A non-contact blood pressure measurement method developed by Beijing University of Posts and Telecommunications, users do not need to wear any devices or make any physical contact. The system performs blood pressure measurement by emitting millimeter-wave signals to the user’s wrist and capturing the signals reflected back from the wrist arteries.
Experimental results show that the method can accurately estimate systolic and diastolic blood pressure with very small errors.
Thesis: https://dl.acm.org/doi/10.1145/3614439
PDF:https://dl.acm.org/doi/pdf/10.1145/3614439
Working principle:
1. Millimeter wave transmission and reception: The system transmits millimeter waves to the user’s wrist through a special device. Millimeter wave is an electromagnetic wave intermediate between microwave and infrared light in the electromagnetic spectrum.
2. Signal reflection and capture: When millimeter waves hit the wrist, it interacts with the wrist arteries and is reflected back. This reflected signal is captured by the system.

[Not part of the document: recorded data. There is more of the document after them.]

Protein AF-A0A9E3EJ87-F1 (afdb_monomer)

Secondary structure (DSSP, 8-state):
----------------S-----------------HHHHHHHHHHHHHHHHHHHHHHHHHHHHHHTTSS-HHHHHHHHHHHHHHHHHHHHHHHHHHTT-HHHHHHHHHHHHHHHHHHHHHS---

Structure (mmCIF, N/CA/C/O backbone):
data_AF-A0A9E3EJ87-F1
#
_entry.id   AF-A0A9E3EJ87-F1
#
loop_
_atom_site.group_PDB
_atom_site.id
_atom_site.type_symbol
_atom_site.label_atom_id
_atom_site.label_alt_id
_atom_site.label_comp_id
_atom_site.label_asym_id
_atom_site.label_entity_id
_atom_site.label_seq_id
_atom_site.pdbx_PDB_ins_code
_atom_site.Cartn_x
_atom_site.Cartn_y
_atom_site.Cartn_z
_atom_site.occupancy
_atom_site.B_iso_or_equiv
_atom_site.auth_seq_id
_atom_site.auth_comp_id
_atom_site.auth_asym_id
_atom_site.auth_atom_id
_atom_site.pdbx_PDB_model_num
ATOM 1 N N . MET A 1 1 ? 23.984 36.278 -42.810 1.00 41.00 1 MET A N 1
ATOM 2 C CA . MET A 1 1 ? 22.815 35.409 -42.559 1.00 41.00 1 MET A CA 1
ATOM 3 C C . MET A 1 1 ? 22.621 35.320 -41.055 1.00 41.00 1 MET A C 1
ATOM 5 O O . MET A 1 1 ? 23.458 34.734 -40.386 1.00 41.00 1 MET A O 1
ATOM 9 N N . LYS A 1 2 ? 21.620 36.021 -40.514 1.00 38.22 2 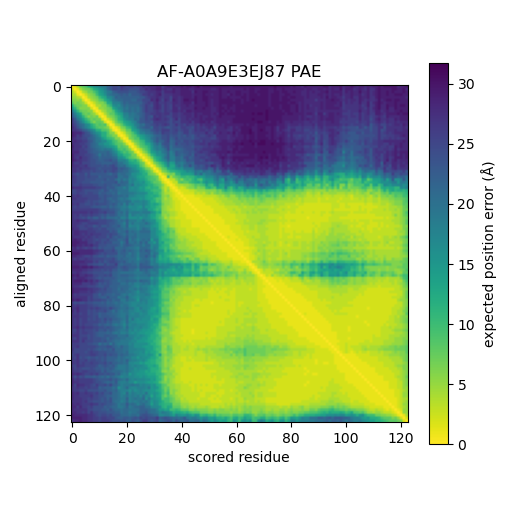LYS A N 1
ATOM 10 C CA . LYS A 1 2 ? 21.318 36.075 -39.075 1.00 38.22 2 LYS A CA 1
ATOM 11 C C . LYS A 1 2 ? 20.088 35.199 -38.827 1.00 38.22 2 LYS A C 1
ATOM 13 O O . LYS A 1 2 ? 19.014 35.539 -39.308 1.00 38.22 2 LYS A O 1
ATOM 18 N N . LEU A 1 3 ? 20.273 34.075 -38.137 1.00 38.41 3 LEU A N 1
ATOM 19 C CA . LEU A 1 3 ? 19.199 33.235 -37.597 1.00 38.41 3 LEU A CA 1
ATOM 20 C C . LEU A 1 3 ? 18.846 33.736 -36.186 1.00 38.41 3 LEU A C 1
ATOM 22 O O . LEU A 1 3 ? 19.766 33.893 -35.383 1.00 38.41 3 LEU A O 1
ATOM 26 N N . PRO A 1 4 ? 17.563 33.937 -35.844 1.00 49.44 4 PRO A N 1
ATOM 27 C CA . PRO A 1 4 ? 17.138 34.078 -34.459 1.00 49.44 4 PRO A CA 1
ATOM 28 C C . PRO A 1 4 ? 16.283 32.873 -34.046 1.00 49.44 4 PRO A C 1
ATOM 30 O O . PRO A 1 4 ? 15.183 32.698 -34.560 1.00 49.44 4 PRO A O 1
ATOM 33 N N . LEU A 1 5 ? 16.755 32.055 -33.102 1.00 42.75 5 LEU A N 1
ATOM 34 C CA . LEU A 1 5 ? 15.871 31.141 -32.375 1.00 42.75 5 LEU A CA 1
ATOM 35 C C . LEU A 1 5 ? 16.494 30.697 -31.048 1.00 42.75 5 LEU A C 1
ATOM 37 O O . LEU A 1 5 ? 17.104 29.640 -30.983 1.00 42.75 5 LEU A O 1
ATOM 41 N N . ILE A 1 6 ? 16.316 31.484 -29.986 1.00 43.59 6 ILE A N 1
ATOM 42 C CA . ILE A 1 6 ? 16.242 30.937 -28.624 1.00 43.59 6 ILE A CA 1
ATOM 43 C C . ILE A 1 6 ? 15.153 31.730 -27.904 1.00 43.59 6 ILE A C 1
ATOM 45 O O . ILE A 1 6 ? 15.361 32.861 -27.469 1.00 43.59 6 ILE A O 1
ATOM 49 N N . ALA A 1 7 ? 13.955 31.149 -27.877 1.00 37.03 7 ALA A N 1
ATOM 50 C CA . ALA A 1 7 ? 12.845 31.632 -27.078 1.00 37.03 7 ALA A CA 1
ATOM 51 C C . ALA A 1 7 ? 13.151 31.372 -25.598 1.00 37.03 7 ALA A C 1
ATOM 53 O O . ALA A 1 7 ? 13.605 30.296 -25.213 1.00 37.03 7 ALA A O 1
ATOM 54 N N . ALA A 1 8 ? 12.926 32.404 -24.795 1.00 36.84 8 ALA A N 1
ATOM 55 C CA . ALA A 1 8 ? 13.137 32.432 -23.364 1.00 36.84 8 ALA A CA 1
ATOM 56 C C . ALA A 1 8 ? 12.227 31.428 -22.639 1.00 36.84 8 ALA A C 1
ATOM 58 O O . ALA A 1 8 ? 11.004 31.547 -22.675 1.00 36.84 8 ALA A O 1
ATOM 59 N N . ALA A 1 9 ? 12.834 30.483 -21.923 1.00 38.28 9 ALA A N 1
ATOM 60 C CA . ALA A 1 9 ? 12.166 29.704 -20.890 1.00 38.28 9 ALA A CA 1
ATOM 61 C C . ALA A 1 9 ? 12.115 30.538 -19.600 1.00 38.28 9 ALA A C 1
ATOM 63 O O . ALA A 1 9 ? 12.986 30.448 -18.738 1.00 38.28 9 ALA A O 1
ATOM 64 N N . ALA A 1 10 ? 11.103 31.395 -19.491 1.00 39.25 10 ALA A N 1
ATOM 65 C CA . ALA A 1 10 ? 10.715 32.003 -18.227 1.00 39.25 10 ALA A CA 1
ATOM 66 C C . ALA A 1 10 ? 9.760 31.041 -17.505 1.00 39.25 10 ALA A C 1
ATOM 68 O O . ALA A 1 10 ? 8.549 31.115 -17.688 1.00 39.25 10 ALA A O 1
ATOM 69 N N . CYS A 1 11 ? 10.299 30.122 -16.699 1.00 33.78 11 CYS A N 1
ATOM 70 C CA . CYS A 1 11 ? 9.491 29.386 -15.729 1.00 33.78 11 CYS A CA 1
ATOM 71 C C . CYS A 1 11 ? 9.575 30.118 -14.387 1.00 33.78 11 CYS A C 1
ATOM 73 O O . CYS A 1 11 ? 10.490 29.916 -13.589 1.00 33.78 11 CYS A O 1
ATOM 75 N N . ALA A 1 12 ? 8.639 31.044 -14.188 1.00 37.81 12 ALA A N 1
ATOM 76 C CA . ALA A 1 12 ? 8.364 31.650 -12.899 1.00 37.81 12 ALA A CA 1
ATOM 77 C C . ALA A 1 12 ? 7.626 30.622 -12.026 1.00 37.81 12 ALA A C 1
ATOM 79 O O . ALA A 1 12 ? 6.417 30.445 -12.157 1.00 37.81 12 ALA A O 1
ATOM 80 N N . LEU A 1 13 ? 8.347 29.941 -11.134 1.00 44.91 13 LEU A N 1
ATOM 81 C CA . LEU A 1 13 ? 7.741 29.147 -10.064 1.00 44.91 13 LEU A CA 1
ATOM 82 C C . LEU A 1 13 ? 7.349 30.088 -8.922 1.00 44.91 13 LEU A C 1
ATOM 84 O O . LEU A 1 13 ? 8.124 30.361 -8.006 1.00 44.91 13 LEU A O 1
ATOM 88 N N . ALA A 1 14 ? 6.137 30.627 -9.030 1.00 40.38 14 ALA A N 1
ATOM 89 C CA . ALA A 1 14 ? 5.459 31.296 -7.935 1.00 40.38 14 ALA A CA 1
ATOM 90 C C . ALA A 1 14 ? 5.097 30.266 -6.853 1.00 40.38 14 ALA A C 1
ATOM 92 O O . ALA A 1 14 ? 4.496 29.231 -7.134 1.00 40.38 14 ALA A O 1
ATOM 93 N N . LEU A 1 15 ? 5.477 30.575 -5.612 1.00 48.31 15 LEU A N 1
ATOM 94 C CA . LEU A 1 15 ? 5.061 29.863 -4.412 1.00 48.31 15 LEU A CA 1
ATOM 95 C C . LEU A 1 15 ? 3.529 29.852 -4.301 1.00 48.31 15 LEU A C 1
ATOM 97 O O . LEU A 1 15 ? 2.900 30.908 -4.295 1.00 48.31 15 LEU A O 1
ATOM 101 N N . GLY A 1 16 ? 2.944 28.673 -4.120 1.00 38.94 16 GLY A N 1
ATOM 102 C CA . GLY A 1 16 ? 1.531 28.527 -3.786 1.00 38.94 16 GLY A CA 1
ATOM 103 C C . GLY A 1 16 ? 1.151 27.058 -3.734 1.00 38.94 16 GLY A C 1
ATOM 104 O O . GLY A 1 16 ? 1.228 26.365 -4.739 1.00 38.94 16 GLY A O 1
ATOM 105 N N . GLY A 1 17 ? 0.812 26.573 -2.541 1.00 44.94 17 GLY A N 1
ATOM 106 C CA . GLY A 1 17 ? 0.619 25.160 -2.253 1.00 44.94 17 GLY A CA 1
ATOM 107 C C . GLY A 1 17 ? -0.417 24.474 -3.141 1.00 44.94 17 GLY A C 1
ATOM 108 O O . GLY A 1 17 ? -1.596 24.794 -3.111 1.00 44.94 17 GLY A O 1
ATOM 109 N N . CYS A 1 18 ? 0.053 23.480 -3.877 1.00 33.44 18 CYS A N 1
ATOM 110 C CA . CYS A 1 18 ? -0.565 22.181 -4.102 1.00 33.44 18 CYS A CA 1
ATOM 111 C C . CYS A 1 18 ? 0.542 21.393 -4.804 1.00 33.44 18 CYS A C 1
ATOM 113 O O . CYS A 1 18 ? 0.948 21.780 -5.896 1.00 33.44 18 CYS A O 1
ATOM 115 N N . SER A 1 19 ? 1.137 20.393 -4.153 1.00 39.50 19 SER A N 1
ATOM 116 C CA . SER A 1 19 ? 2.216 19.605 -4.758 1.00 39.50 19 SER A CA 1
ATOM 117 C C . SER A 1 19 ? 1.633 18.774 -5.899 1.00 39.50 19 SER A C 1
ATOM 119 O O . SER A 1 19 ? 1.181 17.648 -5.711 1.00 39.50 19 SER A O 1
ATOM 121 N N . THR A 1 20 ? 1.576 19.389 -7.074 1.00 39.75 20 THR A N 1
ATOM 122 C CA . THR A 1 20 ? 1.094 18.847 -8.336 1.00 39.75 20 THR A CA 1
ATOM 123 C C . THR A 1 20 ? 1.930 17.640 -8.735 1.00 39.75 20 THR A C 1
ATOM 125 O O . THR A 1 20 ? 2.997 17.769 -9.335 1.00 39.75 20 THR A O 1
ATOM 128 N N . VAL A 1 21 ? 1.408 16.452 -8.447 1.00 40.19 21 VAL A N 1
ATOM 129 C CA . VAL A 1 21 ? 1.714 15.211 -9.164 1.00 40.19 21 VAL A CA 1
ATOM 130 C C . VAL A 1 21 ? 1.150 15.313 -10.584 1.00 40.19 21 VAL A C 1
ATOM 132 O O . VAL A 1 21 ? 0.129 14.718 -10.915 1.00 40.19 21 VAL A O 1
ATOM 135 N N . THR A 1 22 ? 1.733 16.156 -11.438 1.00 43.25 22 THR A N 1
ATOM 136 C CA . THR A 1 22 ? 1.309 16.244 -12.849 1.00 43.25 22 THR A CA 1
ATOM 137 C C . THR A 1 22 ? 2.438 16.715 -13.765 1.00 43.25 22 THR A C 1
ATOM 139 O O . THR A 1 22 ? 2.306 17.707 -14.473 1.00 43.25 22 THR A O 1
ATOM 142 N N . SER A 1 23 ? 3.568 16.004 -13.780 1.00 42.72 23 SER A N 1
ATOM 143 C CA . SER A 1 23 ? 4.605 16.228 -14.805 1.00 42.72 23 SER A CA 1
ATOM 144 C C . SER A 1 23 ? 5.401 14.969 -15.169 1.00 42.72 23 SER A C 1
ATOM 146 O O . SER A 1 23 ? 6.624 15.016 -15.251 1.00 42.72 23 SER A O 1
ATOM 148 N N . LEU A 1 24 ? 4.726 13.834 -15.377 1.00 43.34 24 LEU A N 1
ATOM 149 C CA . LEU A 1 24 ? 5.369 12.578 -15.810 1.00 43.34 24 LEU A CA 1
ATOM 150 C C . LEU A 1 24 ? 4.688 11.909 -17.017 1.00 43.34 24 LEU A C 1
ATOM 152 O O . LEU A 1 24 ? 4.919 10.734 -17.274 1.00 43.34 24 LEU A O 1
ATOM 156 N N . PHE A 1 25 ? 3.871 12.637 -17.784 1.00 51.91 25 PHE A N 1
ATOM 157 C CA . PHE A 1 25 ? 3.211 12.087 -18.974 1.00 51.91 25 PHE A CA 1
ATOM 158 C C . PHE A 1 25 ? 3.606 12.825 -20.257 1.00 51.91 25 PHE A C 1
ATOM 160 O O . PHE A 1 25 ? 2.775 13.377 -20.968 1.00 51.91 25 PHE A O 1
ATOM 167 N N . GLU A 1 26 ? 4.897 12.790 -20.576 1.00 45.50 26 GLU A N 1
ATOM 168 C CA . GLU A 1 26 ? 5.373 12.909 -21.955 1.00 45.50 26 GLU A CA 1
ATOM 169 C C . GLU A 1 26 ? 6.335 11.756 -22.219 1.00 45.50 26 GLU A C 1
ATOM 171 O O . GLU A 1 26 ? 7.479 11.767 -21.777 1.00 45.50 26 GLU A O 1
ATOM 176 N N . GLY A 1 27 ? 5.856 10.736 -22.929 1.00 37.19 27 GLY A N 1
ATOM 177 C CA . GLY A 1 27 ? 6.735 9.700 -23.454 1.00 37.19 27 GLY A CA 1
ATOM 178 C C . GLY A 1 27 ? 6.129 8.313 -23.428 1.00 37.19 27 GLY A C 1
ATOM 179 O O . GLY A 1 27 ? 6.526 7.462 -22.644 1.00 37.19 27 GLY A O 1
ATOM 180 N N . SER A 1 28 ? 5.207 8.058 -24.348 1.00 48.06 28 SER A N 1
ATOM 181 C CA . SER A 1 28 ? 4.891 6.709 -24.799 1.00 48.06 28 SER A CA 1
ATOM 182 C C . SER A 1 28 ? 6.174 5.986 -25.220 1.00 48.06 28 SER A C 1
ATOM 184 O O . SER A 1 28 ? 6.711 6.274 -26.285 1.00 48.06 28 SER A O 1
ATOM 186 N N . SER A 1 29 ? 6.690 5.067 -24.408 1.00 37.06 29 SER A N 1
ATOM 187 C CA . SER A 1 29 ? 7.451 3.896 -24.865 1.00 37.06 29 SER A CA 1
ATOM 188 C C . SER A 1 29 ? 7.854 3.025 -23.680 1.00 37.06 29 SER A C 1
ATOM 190 O O . SER A 1 29 ? 8.309 3.507 -22.649 1.00 37.06 29 SER A O 1
ATOM 192 N N . ILE A 1 30 ? 7.726 1.712 -23.856 1.00 47.41 30 ILE A N 1
ATOM 193 C CA . ILE A 1 30 ? 8.395 0.691 -23.043 1.00 47.41 30 ILE A CA 1
ATOM 194 C C . ILE A 1 30 ? 9.893 0.748 -23.407 1.00 47.41 30 ILE A C 1
ATOM 196 O O . ILE A 1 30 ? 10.432 -0.144 -24.056 1.00 47.41 30 ILE A O 1
ATOM 200 N N . ALA A 1 31 ? 10.548 1.869 -23.112 1.00 42.38 31 ALA A N 1
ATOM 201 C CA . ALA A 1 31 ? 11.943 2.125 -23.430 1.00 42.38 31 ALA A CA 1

3. Data analysis and blood pressure calculation: The captured signals are processed through a series of complex data analysis and algorithms, and finally used to calculate systolic and diastolic blood pressure.
Accuracy Verification:
By comparing it with traditional blood pressure measurement methods, the researchers found that the error of this method was very small and almost negligible.

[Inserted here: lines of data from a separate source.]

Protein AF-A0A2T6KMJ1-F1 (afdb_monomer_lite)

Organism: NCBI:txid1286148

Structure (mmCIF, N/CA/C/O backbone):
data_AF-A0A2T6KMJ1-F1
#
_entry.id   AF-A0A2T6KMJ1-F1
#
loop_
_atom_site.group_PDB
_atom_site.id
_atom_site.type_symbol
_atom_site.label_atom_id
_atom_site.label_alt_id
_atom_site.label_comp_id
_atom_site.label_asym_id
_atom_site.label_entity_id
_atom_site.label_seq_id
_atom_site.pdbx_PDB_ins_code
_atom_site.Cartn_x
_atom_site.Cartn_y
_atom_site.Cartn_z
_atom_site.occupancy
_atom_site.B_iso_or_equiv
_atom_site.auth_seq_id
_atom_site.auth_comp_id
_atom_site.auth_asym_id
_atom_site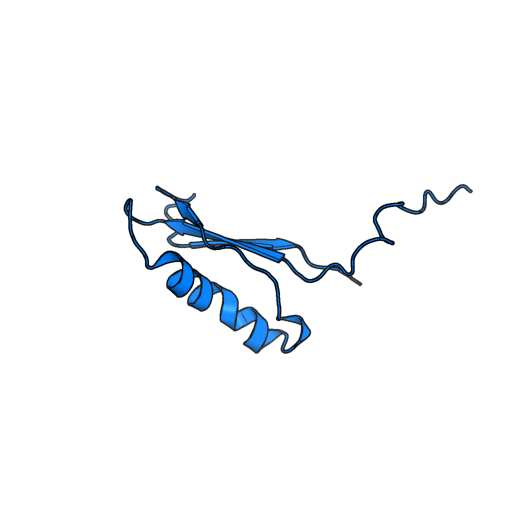.auth_atom_id
_atom_site.pdbx_PDB_model_num
ATOM 1 N N . MET A 1 1 ? 0.503 7.077 42.481 1.00 39.06 1 MET A N 1
ATOM 2 C CA . MET A 1 1 ? 0.274 6.338 41.224 1.00 39.06 1 MET A CA 1
ATOM 3 C C . MET A 1 1 ? 0.116 7.376 40.124 1.00 39.06 1 MET A C 1
ATOM 5 O O . MET A 1 1 ? -0.940 7.978 40.013 1.00 39.06 1 MET A O 1
ATOM 9 N N . LEU A 1 2 ? 1.218 7.712 39.452 1.00 29.19 2 LEU A N 1
ATOM 10 C CA . LEU A 1 2 ? 1.273 8.751 38.424 1.00 29.19 2 LEU A CA 1
ATOM 11 C C . LEU A 1 2 ? 1.072 8.054 37.072 1.00 29.19 2 LEU A C 1
ATOM 13 O O . LEU A 1 2 ? 2.000 7.428 36.569 1.00 29.19 2 LEU A O 1
ATOM 17 N N . THR A 1 3 ? -0.140 8.093 36.519 1.00 36.62 3 THR A N 1
ATOM 18 C CA . THR A 1 3 ? -0.339 7.734 35.111 1.00 36.62 3 THR A CA 1
ATOM 19 C C . THR A 1 3 ? 0.283 8.854 34.295 1.00 36.62 3 THR A C 1
ATOM 21 O O . THR A 1 3 ? -0.227 9.973 34.277 1.00 36.62 3 THR A O 1
ATOM 24 N N . ILE A 1 4 ? 1.419 8.565 33.666 1.00 43.59 4 ILE A N 1
ATOM 25 C CA . ILE A 1 4 ? 1.958 9.383 32.585 1.00 43.59 4 ILE A CA 1
ATOM 26 C C . ILE A 1 4 ? 0.931 9.267 31.457 1.00 43.59 4 ILE A C 1
ATOM 28 O O . ILE A 1 4 ? 0.920 8.291 30.715 1.00 43.59 4 ILE A O 1
ATOM 32 N N . ALA A 1 5 ? -0.015 10.203 31.408 1.00 46.03 5 ALA A N 1
ATOM 33 C CA . ALA A 1 5 ? -0.865 10.376 30.247 1.00 46.03 5 ALA A CA 1
ATOM 34 C C . ALA A 1 5 ? 0.053 10.839 29.117 1.00 46.03 5 ALA A C 1
ATOM 36 O O . ALA A 1 5 ? 0.655 11.908 29.220 1.00 46.03 5 ALA A O 1
ATOM 37 N N . ASP A 1 6 ? 0.207 9.994 28.102 1.00 51.53 6 ASP A N 1
ATOM 38 C CA . ASP A 1 6 ? 0.949 10.305 26.889 1.00 51.53 6 ASP A CA 1
ATOM 39 C C . ASP A 1 6 ? 0.436 11.642 26.309 1.00 51.53 6 ASP A C 1
ATOM 41 O O . ASP A 1 6 ? -0.721 11.724 25.877 1.00 51.53 6 ASP A O 1
ATOM 45 N N . PRO A 1 7 ? 1.248 12.716 26.333 1.00 52.25 7 PRO A N 1
ATOM 46 C CA . PRO A 1 7 ? 0.822 14.042 25.900 1.00 52.25 7 PRO A CA 1
ATOM 47 C C . PRO A 1 7 ? 0.557 14.124 24.388 1.00 52.25 7 PRO A C 1
ATOM 49 O O . PRO A 1 7 ? -0.008 15.121 23.935 1.00 52.25 7 PRO A O 1
ATOM 52 N N . TYR A 1 8 ? 0.914 13.096 23.607 1.00 50.66 8 TYR A N 1
ATOM 53 C CA . TYR A 1 8 ? 0.711 13.069 22.157 1.00 50.66 8 TYR A CA 1
ATOM 54 C C . TYR A 1 8 ? -0.659 12.529 21.730 1.00 50.66 8 TYR A C 1
ATOM 56 O O . TYR A 1 8 ? -1.106 12.822 20.624 1.00 50.66 8 TYR A O 1
ATOM 64 N N . HIS A 1 9 ? -1.394 11.851 22.617 1.00 51.78 9 HIS A N 1
ATOM 65 C CA . HIS A 1 9 ? -2.694 11.250 22.285 1.00 51.78 9 HIS A CA 1
ATOM 66 C C . HIS A 1 9 ? -3.827 12.278 22.071 1.00 51.78 9 HIS A C 1
ATOM 68 O O . HIS A 1 9 ? -4.947 11.922 21.705 1.00 51.78 9 HIS A O 1
ATOM 74 N N . ARG A 1 10 ? -3.572 13.566 22.348 1.00 46.44 10 ARG A N 1
ATOM 75 C CA . ARG A 1 10 ? -4.602 14.620 22.384 1.00 46.44 10 ARG A CA 1
ATOM 76 C C . ARG A 1 10 ? -4.591 15.580 21.195 1.00 46.44 10 ARG A C 1
ATOM 78 O O . ARG A 1 10 ? -5.430 16.477 21.174 1.00 46.44 10 ARG A O 1
ATOM 85 N N . PHE A 1 11 ? -3.662 15.431 20.248 1.00 45.97 11 PHE A N 1
ATOM 86 C CA . PHE A 1 11 ? -3.411 16.467 19.236 1.00 45.97 11 PHE A CA 1
ATOM 87 C C . PHE A 1 11 ? -3.769 16.115 17.787 1.00 45.97 11 PHE A C 1
ATOM 89 O O . PHE A 1 11 ? -3.860 17.032 16.977 1.00 45.97 11 PHE A O 1
ATOM 96 N N . MET A 1 12 ? -4.043 14.854 17.445 1.00 50.41 12 MET A N 1
ATOM 97 C CA . MET A 1 12 ? -4.513 14.461 16.108 1.00 50.41 12 MET A CA 1
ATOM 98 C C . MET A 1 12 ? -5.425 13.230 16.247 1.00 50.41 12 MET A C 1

The results showed that airBP was able to accurately estimate systolic and diastolic blood pressure with a mean error of -0.30 mmHg and -0.23 mmHg and a standard deviation error of 4.80 mmHg and 3.79 mmHg (within the acceptable range specified by the FDA AAMI protocol), respectively, at a distance of up to 26 cm. Even when the surrounding area is crowded, the device can function normally regardless of brightness.
Since it is non-contact, this means it can be used for real-time or continuous blood pressure monitoring, even while the user is sleeping or working.
This technology has the potential to be widely used in a variety of scenarios, including homes, hospitals, and public spaces.